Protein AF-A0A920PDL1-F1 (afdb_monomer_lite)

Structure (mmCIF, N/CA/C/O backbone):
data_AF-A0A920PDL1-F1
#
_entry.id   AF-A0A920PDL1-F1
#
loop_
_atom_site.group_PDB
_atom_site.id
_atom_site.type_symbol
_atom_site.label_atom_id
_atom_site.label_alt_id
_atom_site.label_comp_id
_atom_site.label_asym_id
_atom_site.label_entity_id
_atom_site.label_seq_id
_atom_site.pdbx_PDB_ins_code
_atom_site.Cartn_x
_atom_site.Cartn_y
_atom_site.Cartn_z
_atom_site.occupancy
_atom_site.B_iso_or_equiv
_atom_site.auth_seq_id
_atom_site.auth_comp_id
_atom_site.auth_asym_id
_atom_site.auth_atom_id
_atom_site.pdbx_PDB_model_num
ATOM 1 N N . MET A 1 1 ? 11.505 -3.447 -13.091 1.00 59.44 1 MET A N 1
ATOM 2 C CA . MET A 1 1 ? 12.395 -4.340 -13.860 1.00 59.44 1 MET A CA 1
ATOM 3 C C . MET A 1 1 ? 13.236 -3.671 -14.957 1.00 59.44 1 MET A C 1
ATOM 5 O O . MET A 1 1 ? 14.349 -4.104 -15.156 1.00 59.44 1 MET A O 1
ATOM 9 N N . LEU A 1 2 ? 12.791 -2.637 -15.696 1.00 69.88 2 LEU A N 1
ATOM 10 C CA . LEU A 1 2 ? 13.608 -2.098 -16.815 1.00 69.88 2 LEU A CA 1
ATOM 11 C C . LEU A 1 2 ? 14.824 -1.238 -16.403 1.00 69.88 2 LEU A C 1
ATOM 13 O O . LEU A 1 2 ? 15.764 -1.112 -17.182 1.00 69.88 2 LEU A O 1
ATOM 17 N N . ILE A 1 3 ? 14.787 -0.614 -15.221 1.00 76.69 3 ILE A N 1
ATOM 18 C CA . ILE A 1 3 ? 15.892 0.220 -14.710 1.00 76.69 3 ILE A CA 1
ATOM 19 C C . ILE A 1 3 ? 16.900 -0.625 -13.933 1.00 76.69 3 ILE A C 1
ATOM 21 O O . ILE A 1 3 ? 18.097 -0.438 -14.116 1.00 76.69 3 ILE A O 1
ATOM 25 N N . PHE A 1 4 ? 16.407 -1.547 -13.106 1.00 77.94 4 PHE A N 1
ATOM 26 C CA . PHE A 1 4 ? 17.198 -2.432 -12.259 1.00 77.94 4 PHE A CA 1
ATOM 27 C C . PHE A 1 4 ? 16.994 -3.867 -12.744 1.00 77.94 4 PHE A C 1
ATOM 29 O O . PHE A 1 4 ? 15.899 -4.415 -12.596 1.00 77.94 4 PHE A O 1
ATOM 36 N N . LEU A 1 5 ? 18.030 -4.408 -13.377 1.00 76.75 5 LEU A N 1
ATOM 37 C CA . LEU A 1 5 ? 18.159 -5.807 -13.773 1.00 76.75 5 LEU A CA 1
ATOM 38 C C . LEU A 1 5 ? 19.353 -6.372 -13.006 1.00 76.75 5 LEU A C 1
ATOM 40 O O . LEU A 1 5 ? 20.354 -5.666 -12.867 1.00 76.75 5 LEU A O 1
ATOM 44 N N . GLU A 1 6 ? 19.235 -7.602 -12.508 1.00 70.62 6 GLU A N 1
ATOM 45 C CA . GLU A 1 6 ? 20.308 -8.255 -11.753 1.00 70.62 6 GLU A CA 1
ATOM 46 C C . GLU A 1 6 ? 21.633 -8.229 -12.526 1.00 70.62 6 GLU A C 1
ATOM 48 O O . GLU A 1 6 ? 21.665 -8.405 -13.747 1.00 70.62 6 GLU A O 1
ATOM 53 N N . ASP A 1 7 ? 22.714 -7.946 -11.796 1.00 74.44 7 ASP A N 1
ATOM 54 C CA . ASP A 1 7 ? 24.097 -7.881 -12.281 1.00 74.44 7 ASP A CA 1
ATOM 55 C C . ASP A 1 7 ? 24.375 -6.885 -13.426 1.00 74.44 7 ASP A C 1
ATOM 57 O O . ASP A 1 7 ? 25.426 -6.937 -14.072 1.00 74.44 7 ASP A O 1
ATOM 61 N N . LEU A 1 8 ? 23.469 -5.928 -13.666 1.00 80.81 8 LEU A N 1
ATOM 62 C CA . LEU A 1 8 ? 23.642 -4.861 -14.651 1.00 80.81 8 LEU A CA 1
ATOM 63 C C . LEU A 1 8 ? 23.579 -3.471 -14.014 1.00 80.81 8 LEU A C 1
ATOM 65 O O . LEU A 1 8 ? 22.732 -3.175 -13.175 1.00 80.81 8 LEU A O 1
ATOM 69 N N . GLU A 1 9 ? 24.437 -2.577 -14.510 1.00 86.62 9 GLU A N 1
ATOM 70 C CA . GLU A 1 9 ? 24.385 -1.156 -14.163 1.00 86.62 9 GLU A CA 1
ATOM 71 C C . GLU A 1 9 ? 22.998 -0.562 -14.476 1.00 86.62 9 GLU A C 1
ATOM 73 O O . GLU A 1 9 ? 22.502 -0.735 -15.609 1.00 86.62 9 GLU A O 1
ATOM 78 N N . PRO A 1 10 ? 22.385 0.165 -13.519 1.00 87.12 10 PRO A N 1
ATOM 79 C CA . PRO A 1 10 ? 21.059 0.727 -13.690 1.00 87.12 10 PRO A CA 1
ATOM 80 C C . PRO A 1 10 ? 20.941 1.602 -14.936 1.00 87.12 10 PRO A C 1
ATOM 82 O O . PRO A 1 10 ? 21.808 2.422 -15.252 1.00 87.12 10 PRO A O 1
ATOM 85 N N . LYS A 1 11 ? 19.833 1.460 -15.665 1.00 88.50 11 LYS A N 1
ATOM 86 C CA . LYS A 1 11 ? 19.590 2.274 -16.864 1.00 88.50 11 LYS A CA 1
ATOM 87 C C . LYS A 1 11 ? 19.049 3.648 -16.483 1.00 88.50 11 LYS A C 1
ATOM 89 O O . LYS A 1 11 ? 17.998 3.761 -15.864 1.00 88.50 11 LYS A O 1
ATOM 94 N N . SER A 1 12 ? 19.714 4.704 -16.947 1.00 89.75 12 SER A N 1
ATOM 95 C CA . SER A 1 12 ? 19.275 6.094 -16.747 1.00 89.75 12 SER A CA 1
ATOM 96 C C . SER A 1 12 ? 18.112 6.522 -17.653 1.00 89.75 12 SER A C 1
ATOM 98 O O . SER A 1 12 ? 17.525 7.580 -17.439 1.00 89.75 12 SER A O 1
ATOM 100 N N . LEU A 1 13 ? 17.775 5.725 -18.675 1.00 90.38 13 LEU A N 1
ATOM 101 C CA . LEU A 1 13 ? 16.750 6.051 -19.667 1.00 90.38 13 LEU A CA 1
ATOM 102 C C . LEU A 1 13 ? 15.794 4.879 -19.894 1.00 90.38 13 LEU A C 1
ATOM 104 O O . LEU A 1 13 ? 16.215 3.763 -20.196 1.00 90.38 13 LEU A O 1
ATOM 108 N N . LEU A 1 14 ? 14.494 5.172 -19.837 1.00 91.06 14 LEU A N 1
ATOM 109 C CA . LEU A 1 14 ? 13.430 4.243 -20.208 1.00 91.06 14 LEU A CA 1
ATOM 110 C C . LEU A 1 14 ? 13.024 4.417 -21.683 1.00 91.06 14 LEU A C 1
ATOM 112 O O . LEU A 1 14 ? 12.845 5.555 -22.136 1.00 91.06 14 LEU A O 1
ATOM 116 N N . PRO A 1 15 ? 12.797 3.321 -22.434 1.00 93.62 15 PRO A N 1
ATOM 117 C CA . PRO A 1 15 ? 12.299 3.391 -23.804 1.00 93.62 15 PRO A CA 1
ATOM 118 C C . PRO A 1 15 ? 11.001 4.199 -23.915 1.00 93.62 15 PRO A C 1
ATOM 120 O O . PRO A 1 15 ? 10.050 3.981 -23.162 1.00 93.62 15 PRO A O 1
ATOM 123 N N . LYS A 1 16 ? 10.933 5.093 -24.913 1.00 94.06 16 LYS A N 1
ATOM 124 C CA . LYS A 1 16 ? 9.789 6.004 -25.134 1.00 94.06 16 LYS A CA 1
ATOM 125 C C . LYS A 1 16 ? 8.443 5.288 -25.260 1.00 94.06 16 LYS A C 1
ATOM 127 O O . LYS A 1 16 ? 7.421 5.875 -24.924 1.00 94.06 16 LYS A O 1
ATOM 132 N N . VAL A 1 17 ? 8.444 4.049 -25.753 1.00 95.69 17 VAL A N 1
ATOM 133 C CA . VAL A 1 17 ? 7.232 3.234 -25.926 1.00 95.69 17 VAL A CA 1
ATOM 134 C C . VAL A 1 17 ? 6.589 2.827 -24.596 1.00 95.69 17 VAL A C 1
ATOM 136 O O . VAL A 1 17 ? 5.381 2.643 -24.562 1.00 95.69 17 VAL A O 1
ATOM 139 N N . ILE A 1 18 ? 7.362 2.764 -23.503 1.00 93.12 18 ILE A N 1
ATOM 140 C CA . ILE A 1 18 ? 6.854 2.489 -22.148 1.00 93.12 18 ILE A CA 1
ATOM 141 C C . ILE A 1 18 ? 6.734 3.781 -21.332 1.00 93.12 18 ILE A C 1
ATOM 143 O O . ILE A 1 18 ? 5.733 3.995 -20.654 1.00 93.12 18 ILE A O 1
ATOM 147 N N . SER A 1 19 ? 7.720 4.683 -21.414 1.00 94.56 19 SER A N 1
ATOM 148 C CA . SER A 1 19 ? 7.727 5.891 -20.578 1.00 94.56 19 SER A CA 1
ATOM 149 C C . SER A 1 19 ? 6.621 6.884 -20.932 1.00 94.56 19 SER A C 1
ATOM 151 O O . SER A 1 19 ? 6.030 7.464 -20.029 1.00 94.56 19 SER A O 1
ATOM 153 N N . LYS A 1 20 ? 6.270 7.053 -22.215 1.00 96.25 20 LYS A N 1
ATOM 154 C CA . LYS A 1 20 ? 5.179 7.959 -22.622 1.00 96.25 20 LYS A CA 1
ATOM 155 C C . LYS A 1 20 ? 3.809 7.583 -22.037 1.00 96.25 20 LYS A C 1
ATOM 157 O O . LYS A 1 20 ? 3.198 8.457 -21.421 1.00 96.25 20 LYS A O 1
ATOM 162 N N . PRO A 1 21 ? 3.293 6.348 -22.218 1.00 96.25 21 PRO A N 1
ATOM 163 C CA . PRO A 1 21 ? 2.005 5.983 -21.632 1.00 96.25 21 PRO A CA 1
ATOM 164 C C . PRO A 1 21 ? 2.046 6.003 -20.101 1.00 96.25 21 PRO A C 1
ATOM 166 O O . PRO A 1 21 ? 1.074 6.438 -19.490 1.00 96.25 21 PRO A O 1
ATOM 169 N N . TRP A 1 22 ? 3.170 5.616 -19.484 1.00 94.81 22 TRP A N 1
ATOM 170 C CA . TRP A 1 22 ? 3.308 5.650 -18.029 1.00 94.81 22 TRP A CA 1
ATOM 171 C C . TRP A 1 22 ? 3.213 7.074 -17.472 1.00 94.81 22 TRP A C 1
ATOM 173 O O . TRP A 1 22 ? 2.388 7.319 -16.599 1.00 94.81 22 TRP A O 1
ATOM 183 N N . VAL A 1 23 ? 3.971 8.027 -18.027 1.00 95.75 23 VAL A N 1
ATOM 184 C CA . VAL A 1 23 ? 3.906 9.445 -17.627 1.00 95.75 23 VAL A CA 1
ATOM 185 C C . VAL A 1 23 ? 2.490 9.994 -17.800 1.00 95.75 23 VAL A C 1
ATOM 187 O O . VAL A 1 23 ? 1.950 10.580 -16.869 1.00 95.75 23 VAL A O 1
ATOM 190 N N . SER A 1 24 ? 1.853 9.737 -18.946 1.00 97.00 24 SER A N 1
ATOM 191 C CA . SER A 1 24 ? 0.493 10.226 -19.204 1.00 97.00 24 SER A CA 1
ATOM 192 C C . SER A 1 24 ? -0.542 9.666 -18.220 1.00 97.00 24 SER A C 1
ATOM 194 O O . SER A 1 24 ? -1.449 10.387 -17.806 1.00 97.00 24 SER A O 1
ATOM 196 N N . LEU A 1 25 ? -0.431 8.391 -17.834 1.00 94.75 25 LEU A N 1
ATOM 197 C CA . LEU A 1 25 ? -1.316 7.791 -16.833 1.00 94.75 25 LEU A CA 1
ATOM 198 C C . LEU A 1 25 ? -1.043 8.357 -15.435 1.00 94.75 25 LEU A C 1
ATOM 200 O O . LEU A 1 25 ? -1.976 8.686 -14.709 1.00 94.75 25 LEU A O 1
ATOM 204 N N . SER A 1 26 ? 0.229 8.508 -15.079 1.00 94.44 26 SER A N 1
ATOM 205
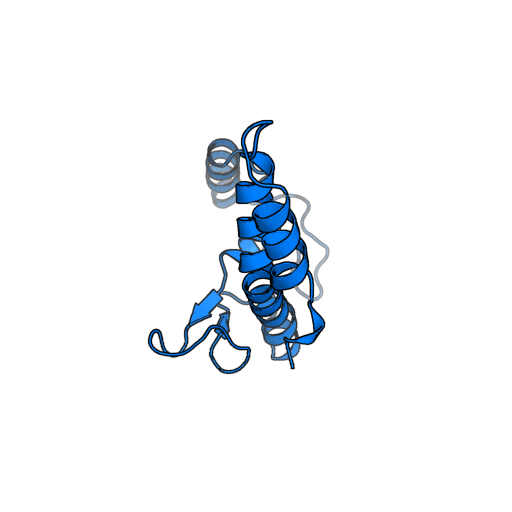 C CA . SER A 1 26 ? 0.674 9.090 -13.815 1.00 94.44 26 SER A CA 1
ATOM 206 C C . SER A 1 26 ? 0.161 10.516 -13.608 1.00 94.44 26 SER A C 1
ATOM 208 O O . SER A 1 26 ? -0.379 10.818 -12.546 1.00 94.44 26 SER A O 1
ATOM 210 N N . GLU A 1 27 ? 0.213 11.362 -14.640 1.00 95.44 27 GLU A N 1
ATOM 211 C CA . GLU A 1 27 ? -0.367 12.712 -14.610 1.00 95.44 27 GLU A CA 1
ATOM 212 C C . GLU A 1 27 ? -1.876 12.687 -14.334 1.00 95.44 27 GLU A C 1
ATOM 214 O O . GLU A 1 27 ? -2.362 13.445 -13.496 1.00 95.44 27 GLU A O 1
ATOM 219 N N . LYS A 1 28 ? -2.622 11.776 -14.977 1.00 95.88 28 LYS A N 1
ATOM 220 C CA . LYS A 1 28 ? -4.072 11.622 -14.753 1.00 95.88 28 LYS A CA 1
◆ ◆ ◆ ◆ ◆ ◆ ◆
# Exercise directions
Given the records above, reproduce precisely and only the lines between the line holding "ATOM 147 N N" and the line holding "ATOM 157 O O", inclusive.

# Your solution
ATOM 147 N N . SER A 1 19 ? 7.720 4.683 -21.414 1.00 94.56 19 SER A N 1
ATOM 148 C CA . SER A 1 19 ? 7.727 5.891 -20.578 1.00 94.56 19 SER A CA 1
ATOM 149 C C . SER A 1 19 ? 6.621 6.884 -20.932 1.00 94.56 19 SER A C 1
ATOM 151 O O . SER A 1 19 ? 6.030 7.464 -20.029 1.00 94.56 19 SER A O 1
ATOM 153 N N . LYS A 1 20 ? 6.270 7.053 -22.215 1.00 96.25 20 LYS A N 1
ATOM 154 C CA . LYS A 1 20 ? 5.179 7.959 -22.622 1.00 96.25 20 LYS A CA 1
ATOM 155 C C . LYS A 1 20 ? 3.809 7.583 -22.037 1.00 96.25 20 LYS A C 1
ATOM 157 O O . LYS A 1 20 ? 3.198 8.457 -21.421 1.00 96.25 20 LYS A O 1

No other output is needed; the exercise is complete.